我有一堆文件,格式如下:
20130201:14:58:47 I search: xx ('ID'= (xxxxxxxx) )
20130201:14:58:56 I request: search | For ID | Search
20130201:14:58:56 I search: xx ('ID'= (xxxxxxx) )
C#中是否有类似python中的restkey?我想获取前三项(日期-时间、我(称为操作)、搜索/请求),并将其中的每一项插入SQL表中各自的列中,然后将行的其余部分放在第4列中。
在python中,这很容易,但我无法处理所有的困难,我必须跳过这些困难才能将其插入到我的sql表中。所以我转到了C#,在那里连接SSMS更容易。
虽然String.Split()
可能是一种不错且简单的方法,但我更喜欢使用Regex
进行这种解析。在这种情况下,一种模式如下:
(?<DateTime>d{8}:d{2}:d{2}:d{2})s(?<Action>w)s(?<SearchOrRequest>search|request):s(?<RestOfTheLine>.*)
为您提供所需的一切,很好地分组为"DateTime"、"Action"、"SearchOrRequest"one_answers"RestOfLine"匹配组。

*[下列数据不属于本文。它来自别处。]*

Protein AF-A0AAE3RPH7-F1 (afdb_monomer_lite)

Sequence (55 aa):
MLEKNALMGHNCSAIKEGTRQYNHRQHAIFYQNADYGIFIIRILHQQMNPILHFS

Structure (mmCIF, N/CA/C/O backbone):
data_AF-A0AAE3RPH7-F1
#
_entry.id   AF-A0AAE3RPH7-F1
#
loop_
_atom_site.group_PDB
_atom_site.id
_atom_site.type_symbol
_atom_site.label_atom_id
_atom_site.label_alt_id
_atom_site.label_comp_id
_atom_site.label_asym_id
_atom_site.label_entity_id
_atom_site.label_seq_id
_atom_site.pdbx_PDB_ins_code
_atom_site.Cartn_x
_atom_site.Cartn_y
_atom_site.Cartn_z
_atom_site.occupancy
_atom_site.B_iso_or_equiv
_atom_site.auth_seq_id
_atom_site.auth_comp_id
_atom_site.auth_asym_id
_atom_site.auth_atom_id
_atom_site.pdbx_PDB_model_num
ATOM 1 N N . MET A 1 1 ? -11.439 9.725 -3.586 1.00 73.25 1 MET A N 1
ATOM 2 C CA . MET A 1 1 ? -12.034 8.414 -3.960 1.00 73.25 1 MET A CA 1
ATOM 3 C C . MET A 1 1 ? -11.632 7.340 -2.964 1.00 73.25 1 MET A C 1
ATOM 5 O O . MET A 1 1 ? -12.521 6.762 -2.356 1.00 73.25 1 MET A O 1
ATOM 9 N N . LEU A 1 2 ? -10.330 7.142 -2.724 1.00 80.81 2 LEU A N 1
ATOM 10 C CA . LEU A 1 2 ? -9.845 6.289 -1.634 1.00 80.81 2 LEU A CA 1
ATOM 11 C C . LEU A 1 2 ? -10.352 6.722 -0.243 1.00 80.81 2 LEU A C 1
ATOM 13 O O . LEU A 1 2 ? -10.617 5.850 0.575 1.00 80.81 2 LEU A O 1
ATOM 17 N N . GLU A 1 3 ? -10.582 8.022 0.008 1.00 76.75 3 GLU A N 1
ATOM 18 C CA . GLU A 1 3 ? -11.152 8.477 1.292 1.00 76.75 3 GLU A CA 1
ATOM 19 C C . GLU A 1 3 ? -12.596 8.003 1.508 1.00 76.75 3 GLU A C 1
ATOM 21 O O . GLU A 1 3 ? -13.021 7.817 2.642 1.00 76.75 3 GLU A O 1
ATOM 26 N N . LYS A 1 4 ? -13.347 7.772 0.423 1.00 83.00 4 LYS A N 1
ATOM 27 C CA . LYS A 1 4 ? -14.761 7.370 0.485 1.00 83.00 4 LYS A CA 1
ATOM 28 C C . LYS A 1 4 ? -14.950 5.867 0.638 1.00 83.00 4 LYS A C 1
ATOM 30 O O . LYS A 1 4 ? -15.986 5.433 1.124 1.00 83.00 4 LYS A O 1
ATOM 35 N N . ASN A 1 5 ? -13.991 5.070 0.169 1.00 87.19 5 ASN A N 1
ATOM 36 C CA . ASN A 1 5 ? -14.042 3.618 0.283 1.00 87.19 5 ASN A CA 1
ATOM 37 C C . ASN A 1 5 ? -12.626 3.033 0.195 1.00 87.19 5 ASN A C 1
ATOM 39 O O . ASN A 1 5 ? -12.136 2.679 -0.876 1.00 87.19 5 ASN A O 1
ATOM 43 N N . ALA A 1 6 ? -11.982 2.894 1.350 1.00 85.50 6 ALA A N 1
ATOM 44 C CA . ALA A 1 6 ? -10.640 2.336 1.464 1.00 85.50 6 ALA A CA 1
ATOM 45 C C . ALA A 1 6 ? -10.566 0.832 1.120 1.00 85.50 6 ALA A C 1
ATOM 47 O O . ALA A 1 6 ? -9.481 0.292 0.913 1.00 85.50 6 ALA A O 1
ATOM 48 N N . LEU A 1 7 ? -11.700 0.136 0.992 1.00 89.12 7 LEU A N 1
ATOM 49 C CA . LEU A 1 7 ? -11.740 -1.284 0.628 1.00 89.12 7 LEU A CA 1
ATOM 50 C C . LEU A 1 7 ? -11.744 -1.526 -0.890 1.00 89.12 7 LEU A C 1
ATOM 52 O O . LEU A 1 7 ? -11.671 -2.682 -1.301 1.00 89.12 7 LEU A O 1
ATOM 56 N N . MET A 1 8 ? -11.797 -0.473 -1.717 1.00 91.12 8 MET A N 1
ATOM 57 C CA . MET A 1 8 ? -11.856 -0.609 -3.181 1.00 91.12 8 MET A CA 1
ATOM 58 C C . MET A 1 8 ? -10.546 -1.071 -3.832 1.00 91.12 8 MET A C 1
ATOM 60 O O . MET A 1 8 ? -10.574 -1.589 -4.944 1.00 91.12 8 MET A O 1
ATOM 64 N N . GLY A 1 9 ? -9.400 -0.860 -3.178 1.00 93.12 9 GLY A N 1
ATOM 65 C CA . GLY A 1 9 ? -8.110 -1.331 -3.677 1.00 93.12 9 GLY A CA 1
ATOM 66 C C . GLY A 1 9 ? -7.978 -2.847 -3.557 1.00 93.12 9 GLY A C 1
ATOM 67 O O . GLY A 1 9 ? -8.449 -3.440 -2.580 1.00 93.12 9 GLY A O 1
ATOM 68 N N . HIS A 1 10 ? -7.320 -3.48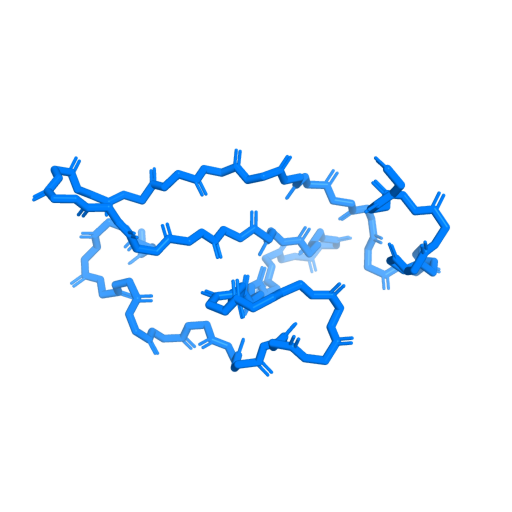0 -4.527 1.00 94.56 10 HIS A N 1
ATOM 69 C CA . HIS A 1 10 ? -7.107 -4.925 -4.521 1.00 94.56 10 HIS A CA 1
ATOM 70 C C . HIS A 1 10 ?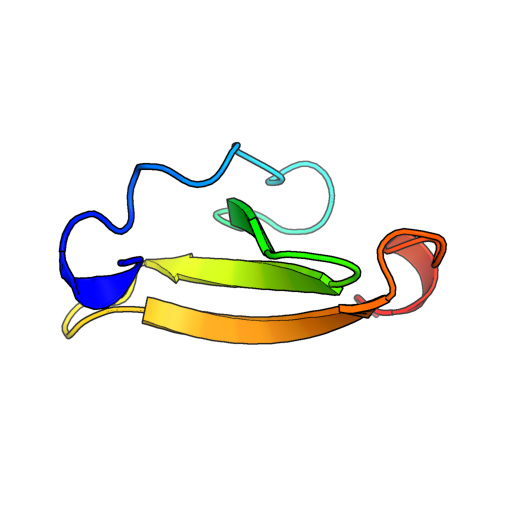 -6.131 -5.330 -3.420 1.00 94.56 10 HIS A C 1
ATOM 72 O O . HIS A 1 10 ? -5.175 -4.613 -3.118 1.00 94.56 10 HIS A O 1
ATOM 78 N N . ASN A 1 11 ? -6.380 -6.487 -2.807 1.00 95.06 11 ASN A N 1
ATOM 79 C CA . ASN A 1 11 ? -5.496 -7.030 -1.785 1.00 95.06 11 ASN A CA 1
ATOM 80 C C . ASN A 1 11 ? -4.131 -7.373 -2.417 1.00 95.06 11 ASN A C 1
ATOM 82 O O . ASN A 1 11 ? -4.063 -8.107 -3.399 1.00 95.06 11 ASN A O 1
ATOM 86 N N . CYS A 1 12 ? -3.064 -6.817 -1.847 1.00 94.81 12 CYS A N 1
ATOM 87 C CA . CYS A 1 12 ? -1.664 -7.028 -2.215 1.00 94.81 12 CYS A CA 1
ATOM 88 C C . CYS A 1 12 ? -0.849 -7.528 -1.013 1.00 94.81 12 CYS A C 1
ATOM 90 O O . CYS A 1 12 ? 0.331 -7.202 -0.871 1.00 94.81 12 CYS A O 1
ATOM 92 N N . SER A 1 13 ? -1.466 -8.325 -0.138 1.00 94.06 13 SER A N 1
ATOM 93 C CA . SER A 1 13 ? -0.826 -8.798 1.098 1.00 94.06 13 SER A CA 1
ATOM 94 C C . SER A 1 13 ? 0.385 -9.696 0.827 1.00 94.06 13 SER A C 1
ATOM 96 O O . SER A 1 13 ? 1.288 -9.760 1.650 1.00 94.06 13 SER A O 1
ATOM 98 N N . ALA A 1 14 ? 0.467 -10.288 -0.372 1.00 92.38 14 ALA A N 1
ATOM 99 C CA . ALA A 1 14 ? 1.643 -11.018 -0.848 1.00 92.38 14 ALA A CA 1
ATOM 100 C C . ALA A 1 14 ? 2.926 -10.162 -0.920 1.00 92.38 14 ALA A C 1
ATOM 102 O O . ALA A 1 14 ? 4.020 -10.714 -0.877 1.00 92.38 14 ALA A O 1
ATOM 103 N N . ILE A 1 15 ? 2.808 -8.832 -1.041 1.00 89.00 15 ILE A N 1
ATOM 104 C CA . ILE A 1 15 ? 3.952 -7.902 -1.012 1.00 89.00 15 ILE A CA 1
ATOM 105 C C . ILE A 1 15 ? 4.284 -7.529 0.436 1.00 89.00 15 ILE A C 1
ATOM 107 O O . ILE A 1 15 ? 5.443 -7.525 0.836 1.00 89.00 15 ILE A O 1
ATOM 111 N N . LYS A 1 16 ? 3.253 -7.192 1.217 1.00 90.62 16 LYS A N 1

var pattern = "(?<DateTime>d{8}:d{2}:d{2}:d{2})s(?<Action>w)s(?<SearchOrRequest>search|request):s(?<RestOfTheLine>.*)";
var regex = new Regex(pattern);
var match = regex.Match(inputString);
var theDate = match.Groups["DateTime"].Value;
var theAction = match.Groups["Action"].Value;
var theChoice = match.Groups["SearchOrRequest"].Value;
var theRest = match.Groups["RestOfTheLine"].Value;
使用字符串。拆分方法
string myString = "20130201:14:58:47 I search: xx ('ID'= (xxxxxxxx) )"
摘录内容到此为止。